We often think that the shepherds would have believed that God was doing some great work simply because the finding of a child verified what they were told on the hillside.  This may just be too simplistic an explanation of what was going on.

The heavenly host singing praises!

In Greek, the phrase the ‘great company of the heavenly host’ (2:13) includes the term for ‘army’!  So, here is God’s army proclaiming peace!  This in itself is a remarkable event, unique in history and one of the most dramatic of moments in the entire story.  Most of us have wondered what it can possibly be like to stand on a hillside, and watch the hosts of heaven sing praise to God and announce peace!

We must be careful not to be carried away without paying attention to what is going on, however.  This great angelic assembly is both army and choir, and this has considerable meaning when we consider that the announcement is not of something finished but a prophecy about what will be achieved.  In verse 14, the heavenly host praised God, as we might expect; though please note that the Scripture does not say that they were singing, merely that they were ‘saying’ praises.  This hardly makes a difference to the story, perhaps only to our perception of it, but the next point is more important.

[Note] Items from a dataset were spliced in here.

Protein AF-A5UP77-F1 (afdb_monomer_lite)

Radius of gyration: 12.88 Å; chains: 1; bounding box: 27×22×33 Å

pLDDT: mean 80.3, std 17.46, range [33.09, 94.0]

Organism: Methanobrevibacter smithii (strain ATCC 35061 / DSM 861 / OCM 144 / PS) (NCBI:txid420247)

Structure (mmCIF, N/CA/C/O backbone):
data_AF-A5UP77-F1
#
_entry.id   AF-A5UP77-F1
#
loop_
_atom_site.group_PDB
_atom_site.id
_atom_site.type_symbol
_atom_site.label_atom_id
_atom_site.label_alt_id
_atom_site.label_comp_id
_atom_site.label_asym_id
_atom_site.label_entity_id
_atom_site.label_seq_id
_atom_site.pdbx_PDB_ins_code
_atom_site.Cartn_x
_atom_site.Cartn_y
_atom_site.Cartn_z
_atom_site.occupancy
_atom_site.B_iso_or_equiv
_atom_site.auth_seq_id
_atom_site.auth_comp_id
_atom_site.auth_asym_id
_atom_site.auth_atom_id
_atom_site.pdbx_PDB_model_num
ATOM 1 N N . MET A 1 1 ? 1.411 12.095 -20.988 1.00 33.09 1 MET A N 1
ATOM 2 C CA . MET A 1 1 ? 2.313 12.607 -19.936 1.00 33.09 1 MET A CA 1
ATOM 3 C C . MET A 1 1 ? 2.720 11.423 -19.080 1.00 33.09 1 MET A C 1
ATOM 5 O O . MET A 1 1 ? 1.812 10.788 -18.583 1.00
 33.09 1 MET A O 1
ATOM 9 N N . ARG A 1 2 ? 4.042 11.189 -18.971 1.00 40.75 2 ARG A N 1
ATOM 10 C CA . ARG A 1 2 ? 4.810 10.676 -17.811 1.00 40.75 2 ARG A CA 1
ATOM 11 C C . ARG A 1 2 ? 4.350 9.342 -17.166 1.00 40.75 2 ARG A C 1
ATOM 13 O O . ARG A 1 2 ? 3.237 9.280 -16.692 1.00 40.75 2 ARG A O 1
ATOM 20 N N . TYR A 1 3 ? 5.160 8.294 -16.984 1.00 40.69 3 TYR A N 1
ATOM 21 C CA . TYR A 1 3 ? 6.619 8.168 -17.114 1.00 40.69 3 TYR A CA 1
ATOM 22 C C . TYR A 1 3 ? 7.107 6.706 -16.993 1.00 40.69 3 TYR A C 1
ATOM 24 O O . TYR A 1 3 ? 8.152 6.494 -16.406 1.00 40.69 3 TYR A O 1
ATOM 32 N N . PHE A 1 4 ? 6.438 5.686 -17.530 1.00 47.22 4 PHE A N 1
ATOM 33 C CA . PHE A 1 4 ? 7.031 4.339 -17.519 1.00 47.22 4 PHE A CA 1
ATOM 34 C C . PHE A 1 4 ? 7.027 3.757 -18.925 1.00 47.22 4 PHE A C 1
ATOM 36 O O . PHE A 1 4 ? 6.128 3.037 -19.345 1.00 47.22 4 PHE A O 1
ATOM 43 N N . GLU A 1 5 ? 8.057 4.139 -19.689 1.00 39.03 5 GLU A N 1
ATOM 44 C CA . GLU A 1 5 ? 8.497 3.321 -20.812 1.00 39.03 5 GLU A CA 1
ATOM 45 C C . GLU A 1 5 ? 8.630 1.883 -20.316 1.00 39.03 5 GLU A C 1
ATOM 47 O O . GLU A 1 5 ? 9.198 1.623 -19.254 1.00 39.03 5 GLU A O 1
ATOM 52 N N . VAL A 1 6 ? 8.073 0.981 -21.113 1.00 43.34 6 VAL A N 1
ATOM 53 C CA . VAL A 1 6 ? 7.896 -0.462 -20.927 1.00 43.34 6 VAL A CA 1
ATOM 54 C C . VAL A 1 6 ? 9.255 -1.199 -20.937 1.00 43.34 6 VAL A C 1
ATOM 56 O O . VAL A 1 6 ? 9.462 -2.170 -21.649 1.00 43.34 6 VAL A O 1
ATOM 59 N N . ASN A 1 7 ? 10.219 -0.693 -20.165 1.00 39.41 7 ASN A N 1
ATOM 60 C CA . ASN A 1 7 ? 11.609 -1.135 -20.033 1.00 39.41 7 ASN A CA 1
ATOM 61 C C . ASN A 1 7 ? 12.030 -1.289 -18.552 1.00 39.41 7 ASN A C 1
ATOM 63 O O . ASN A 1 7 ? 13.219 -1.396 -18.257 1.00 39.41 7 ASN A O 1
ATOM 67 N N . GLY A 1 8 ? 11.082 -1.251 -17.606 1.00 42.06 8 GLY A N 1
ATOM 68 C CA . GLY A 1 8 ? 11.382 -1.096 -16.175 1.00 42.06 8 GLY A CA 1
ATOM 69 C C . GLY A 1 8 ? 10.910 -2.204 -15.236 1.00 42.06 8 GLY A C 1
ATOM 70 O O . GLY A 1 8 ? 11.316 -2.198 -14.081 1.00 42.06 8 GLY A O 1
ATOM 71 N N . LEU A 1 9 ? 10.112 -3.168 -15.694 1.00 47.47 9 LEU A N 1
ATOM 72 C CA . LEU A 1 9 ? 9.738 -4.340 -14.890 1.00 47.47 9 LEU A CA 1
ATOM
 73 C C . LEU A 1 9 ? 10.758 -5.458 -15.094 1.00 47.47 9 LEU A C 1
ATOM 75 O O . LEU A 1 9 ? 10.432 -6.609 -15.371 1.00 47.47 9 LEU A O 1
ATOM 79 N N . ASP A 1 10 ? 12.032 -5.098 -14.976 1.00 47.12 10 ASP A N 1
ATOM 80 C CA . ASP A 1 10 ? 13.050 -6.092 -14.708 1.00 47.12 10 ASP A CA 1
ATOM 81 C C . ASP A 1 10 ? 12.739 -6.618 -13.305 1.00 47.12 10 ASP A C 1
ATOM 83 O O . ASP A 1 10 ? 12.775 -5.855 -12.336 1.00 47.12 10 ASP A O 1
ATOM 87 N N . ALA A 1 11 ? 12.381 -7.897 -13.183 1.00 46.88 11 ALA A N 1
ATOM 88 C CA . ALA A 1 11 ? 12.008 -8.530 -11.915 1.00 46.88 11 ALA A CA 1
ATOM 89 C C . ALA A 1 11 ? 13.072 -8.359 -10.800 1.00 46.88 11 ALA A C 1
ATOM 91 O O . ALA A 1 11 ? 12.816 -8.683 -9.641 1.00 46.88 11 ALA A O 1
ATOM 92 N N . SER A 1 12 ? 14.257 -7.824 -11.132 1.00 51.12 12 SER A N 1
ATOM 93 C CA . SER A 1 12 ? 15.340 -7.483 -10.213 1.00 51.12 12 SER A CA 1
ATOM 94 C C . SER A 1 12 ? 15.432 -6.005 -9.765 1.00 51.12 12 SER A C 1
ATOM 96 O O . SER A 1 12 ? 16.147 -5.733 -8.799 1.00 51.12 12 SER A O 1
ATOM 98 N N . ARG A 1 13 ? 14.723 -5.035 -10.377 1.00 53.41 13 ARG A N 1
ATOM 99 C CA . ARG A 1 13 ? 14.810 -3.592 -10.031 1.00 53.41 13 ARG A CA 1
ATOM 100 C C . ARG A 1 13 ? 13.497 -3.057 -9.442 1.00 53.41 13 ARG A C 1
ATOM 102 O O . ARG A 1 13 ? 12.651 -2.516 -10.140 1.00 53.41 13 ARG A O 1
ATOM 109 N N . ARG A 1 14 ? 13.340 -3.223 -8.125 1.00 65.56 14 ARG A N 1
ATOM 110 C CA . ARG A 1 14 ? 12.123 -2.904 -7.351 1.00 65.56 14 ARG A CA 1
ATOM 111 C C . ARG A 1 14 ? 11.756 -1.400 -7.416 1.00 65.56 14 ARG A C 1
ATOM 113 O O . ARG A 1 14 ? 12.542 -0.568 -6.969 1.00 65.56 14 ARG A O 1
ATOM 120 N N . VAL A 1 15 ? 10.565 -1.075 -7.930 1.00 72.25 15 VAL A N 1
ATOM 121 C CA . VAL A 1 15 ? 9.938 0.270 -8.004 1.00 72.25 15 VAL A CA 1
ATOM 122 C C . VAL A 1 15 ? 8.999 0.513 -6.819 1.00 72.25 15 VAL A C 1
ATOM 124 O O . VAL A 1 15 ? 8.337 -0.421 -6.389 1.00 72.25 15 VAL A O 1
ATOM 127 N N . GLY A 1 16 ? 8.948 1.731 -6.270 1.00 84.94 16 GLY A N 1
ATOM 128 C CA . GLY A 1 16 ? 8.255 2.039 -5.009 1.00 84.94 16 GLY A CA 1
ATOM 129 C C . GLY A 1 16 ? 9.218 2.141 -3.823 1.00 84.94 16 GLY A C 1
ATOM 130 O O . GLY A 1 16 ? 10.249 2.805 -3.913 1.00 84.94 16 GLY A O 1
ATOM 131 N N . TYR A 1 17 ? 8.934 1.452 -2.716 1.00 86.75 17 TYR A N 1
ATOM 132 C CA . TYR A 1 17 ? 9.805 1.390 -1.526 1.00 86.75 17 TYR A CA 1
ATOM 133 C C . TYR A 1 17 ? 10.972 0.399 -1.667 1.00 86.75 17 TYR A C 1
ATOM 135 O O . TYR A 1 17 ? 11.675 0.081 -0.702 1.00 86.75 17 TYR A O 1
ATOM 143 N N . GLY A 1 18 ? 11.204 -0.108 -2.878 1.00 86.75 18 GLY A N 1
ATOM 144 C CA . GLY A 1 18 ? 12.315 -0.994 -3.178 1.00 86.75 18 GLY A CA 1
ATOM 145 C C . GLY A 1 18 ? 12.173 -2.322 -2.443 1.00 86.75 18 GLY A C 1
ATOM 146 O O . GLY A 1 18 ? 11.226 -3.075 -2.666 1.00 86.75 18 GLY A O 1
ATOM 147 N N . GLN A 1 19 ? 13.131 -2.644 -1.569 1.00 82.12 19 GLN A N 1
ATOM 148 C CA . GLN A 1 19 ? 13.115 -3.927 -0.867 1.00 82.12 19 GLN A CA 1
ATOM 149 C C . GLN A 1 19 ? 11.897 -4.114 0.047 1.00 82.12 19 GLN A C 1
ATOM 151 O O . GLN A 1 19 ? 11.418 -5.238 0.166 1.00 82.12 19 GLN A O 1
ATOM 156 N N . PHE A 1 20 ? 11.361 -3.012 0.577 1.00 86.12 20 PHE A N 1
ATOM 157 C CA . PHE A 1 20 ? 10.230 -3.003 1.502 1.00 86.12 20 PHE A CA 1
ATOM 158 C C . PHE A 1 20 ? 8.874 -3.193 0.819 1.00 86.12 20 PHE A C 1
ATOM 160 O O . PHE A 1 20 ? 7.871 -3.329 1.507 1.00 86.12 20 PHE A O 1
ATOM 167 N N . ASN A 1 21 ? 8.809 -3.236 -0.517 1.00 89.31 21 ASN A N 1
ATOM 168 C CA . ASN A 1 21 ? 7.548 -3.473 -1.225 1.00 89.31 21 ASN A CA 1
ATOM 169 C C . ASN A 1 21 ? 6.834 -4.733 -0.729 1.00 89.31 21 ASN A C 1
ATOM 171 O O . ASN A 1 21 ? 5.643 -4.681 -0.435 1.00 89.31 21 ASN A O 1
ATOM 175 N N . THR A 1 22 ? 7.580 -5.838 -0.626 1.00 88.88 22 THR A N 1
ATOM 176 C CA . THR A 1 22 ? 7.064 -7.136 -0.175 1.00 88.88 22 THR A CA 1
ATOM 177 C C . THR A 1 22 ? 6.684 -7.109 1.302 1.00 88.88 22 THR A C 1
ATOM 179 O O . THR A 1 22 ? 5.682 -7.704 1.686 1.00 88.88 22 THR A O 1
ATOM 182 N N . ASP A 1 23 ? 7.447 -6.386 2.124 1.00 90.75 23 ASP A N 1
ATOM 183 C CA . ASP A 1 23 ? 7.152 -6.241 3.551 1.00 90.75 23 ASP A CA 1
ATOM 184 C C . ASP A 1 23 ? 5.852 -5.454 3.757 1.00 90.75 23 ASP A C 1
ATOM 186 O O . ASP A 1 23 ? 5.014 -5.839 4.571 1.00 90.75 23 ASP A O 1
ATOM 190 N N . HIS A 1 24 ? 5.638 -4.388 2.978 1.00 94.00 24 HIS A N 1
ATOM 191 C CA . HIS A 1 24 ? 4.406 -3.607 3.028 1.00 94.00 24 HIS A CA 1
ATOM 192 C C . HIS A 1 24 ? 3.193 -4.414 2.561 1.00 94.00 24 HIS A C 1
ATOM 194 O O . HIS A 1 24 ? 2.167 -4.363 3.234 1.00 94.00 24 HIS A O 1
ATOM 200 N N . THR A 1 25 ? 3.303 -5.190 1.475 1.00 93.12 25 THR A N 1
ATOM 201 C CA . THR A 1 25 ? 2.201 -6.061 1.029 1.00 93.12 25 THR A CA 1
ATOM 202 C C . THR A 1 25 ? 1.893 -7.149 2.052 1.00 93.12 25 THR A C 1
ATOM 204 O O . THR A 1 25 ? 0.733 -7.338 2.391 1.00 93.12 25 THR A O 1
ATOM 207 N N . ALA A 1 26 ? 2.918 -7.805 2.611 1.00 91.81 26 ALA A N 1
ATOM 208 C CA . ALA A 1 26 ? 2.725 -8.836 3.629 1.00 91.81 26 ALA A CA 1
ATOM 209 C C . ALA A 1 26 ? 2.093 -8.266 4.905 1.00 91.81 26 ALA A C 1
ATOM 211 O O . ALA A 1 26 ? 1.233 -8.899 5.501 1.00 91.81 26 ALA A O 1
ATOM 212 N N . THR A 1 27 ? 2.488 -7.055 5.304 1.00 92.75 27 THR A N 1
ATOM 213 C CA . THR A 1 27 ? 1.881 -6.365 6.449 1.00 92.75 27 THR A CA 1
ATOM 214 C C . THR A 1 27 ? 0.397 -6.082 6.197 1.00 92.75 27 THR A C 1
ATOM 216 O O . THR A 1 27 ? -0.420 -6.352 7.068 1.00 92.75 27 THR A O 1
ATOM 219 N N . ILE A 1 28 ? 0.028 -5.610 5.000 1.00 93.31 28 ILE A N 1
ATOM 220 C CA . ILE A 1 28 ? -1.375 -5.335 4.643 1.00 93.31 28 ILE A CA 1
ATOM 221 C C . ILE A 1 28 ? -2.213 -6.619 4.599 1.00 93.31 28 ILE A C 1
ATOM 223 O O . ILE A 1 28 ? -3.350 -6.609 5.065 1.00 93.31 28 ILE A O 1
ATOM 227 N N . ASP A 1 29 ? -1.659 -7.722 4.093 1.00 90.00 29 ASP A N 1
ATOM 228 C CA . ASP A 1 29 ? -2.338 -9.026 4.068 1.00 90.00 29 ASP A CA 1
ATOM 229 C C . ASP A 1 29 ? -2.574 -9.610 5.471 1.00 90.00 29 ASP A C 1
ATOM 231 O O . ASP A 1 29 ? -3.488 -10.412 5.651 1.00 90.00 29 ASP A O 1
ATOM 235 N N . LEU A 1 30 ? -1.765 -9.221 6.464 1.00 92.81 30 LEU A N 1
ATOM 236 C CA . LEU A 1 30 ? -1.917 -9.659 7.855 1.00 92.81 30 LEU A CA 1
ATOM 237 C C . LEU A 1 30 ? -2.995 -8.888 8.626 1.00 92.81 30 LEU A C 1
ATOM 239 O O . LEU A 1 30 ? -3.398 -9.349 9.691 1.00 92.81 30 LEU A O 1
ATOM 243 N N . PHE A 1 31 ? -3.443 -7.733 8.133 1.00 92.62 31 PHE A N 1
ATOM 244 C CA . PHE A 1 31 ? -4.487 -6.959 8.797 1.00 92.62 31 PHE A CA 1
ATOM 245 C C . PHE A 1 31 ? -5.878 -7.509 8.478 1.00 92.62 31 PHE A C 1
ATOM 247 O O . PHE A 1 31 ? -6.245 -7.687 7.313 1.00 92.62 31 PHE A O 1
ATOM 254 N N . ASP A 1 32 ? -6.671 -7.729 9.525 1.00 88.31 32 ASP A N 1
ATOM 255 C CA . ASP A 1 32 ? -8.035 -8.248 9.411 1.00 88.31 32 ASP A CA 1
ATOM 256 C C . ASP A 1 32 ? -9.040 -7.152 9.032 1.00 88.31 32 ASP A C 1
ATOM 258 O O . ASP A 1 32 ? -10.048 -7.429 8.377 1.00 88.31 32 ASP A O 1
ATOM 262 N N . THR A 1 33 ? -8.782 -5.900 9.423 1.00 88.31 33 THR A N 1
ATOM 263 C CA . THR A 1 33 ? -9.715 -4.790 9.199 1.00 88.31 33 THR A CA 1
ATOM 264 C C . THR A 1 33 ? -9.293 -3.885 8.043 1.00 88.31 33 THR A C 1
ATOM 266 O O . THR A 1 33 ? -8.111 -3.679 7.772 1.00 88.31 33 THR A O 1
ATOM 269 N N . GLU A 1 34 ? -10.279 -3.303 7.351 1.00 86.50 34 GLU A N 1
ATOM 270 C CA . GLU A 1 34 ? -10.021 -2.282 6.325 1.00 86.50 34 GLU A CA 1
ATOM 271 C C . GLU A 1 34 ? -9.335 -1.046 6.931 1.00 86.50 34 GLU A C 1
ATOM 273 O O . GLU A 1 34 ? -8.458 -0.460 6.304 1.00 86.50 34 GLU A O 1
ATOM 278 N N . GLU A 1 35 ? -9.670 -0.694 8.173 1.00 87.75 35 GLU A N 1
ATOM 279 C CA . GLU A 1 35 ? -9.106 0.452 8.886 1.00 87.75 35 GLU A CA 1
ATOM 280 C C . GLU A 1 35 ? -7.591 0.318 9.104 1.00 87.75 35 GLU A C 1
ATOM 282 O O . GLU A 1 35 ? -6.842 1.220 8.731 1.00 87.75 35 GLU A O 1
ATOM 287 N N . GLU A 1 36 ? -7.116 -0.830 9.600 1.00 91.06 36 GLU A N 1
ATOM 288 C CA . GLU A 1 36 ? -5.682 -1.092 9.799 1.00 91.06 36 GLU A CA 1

The words of the heavenly host are in fact prophetic; ‘peace amongst those He loves’ was not achieved by the birth of Christ, it was won on the Cross at Calvary, when Jesus died for our sins and was subsequently raised from the dead.  The words of this proclamation are God’s intent to do the work of salvation, and something to be declared to people on earth.  It is like saying ‘God means business and will do what He is intent upon doing, which is to repair His relationship with His people through the Messiah.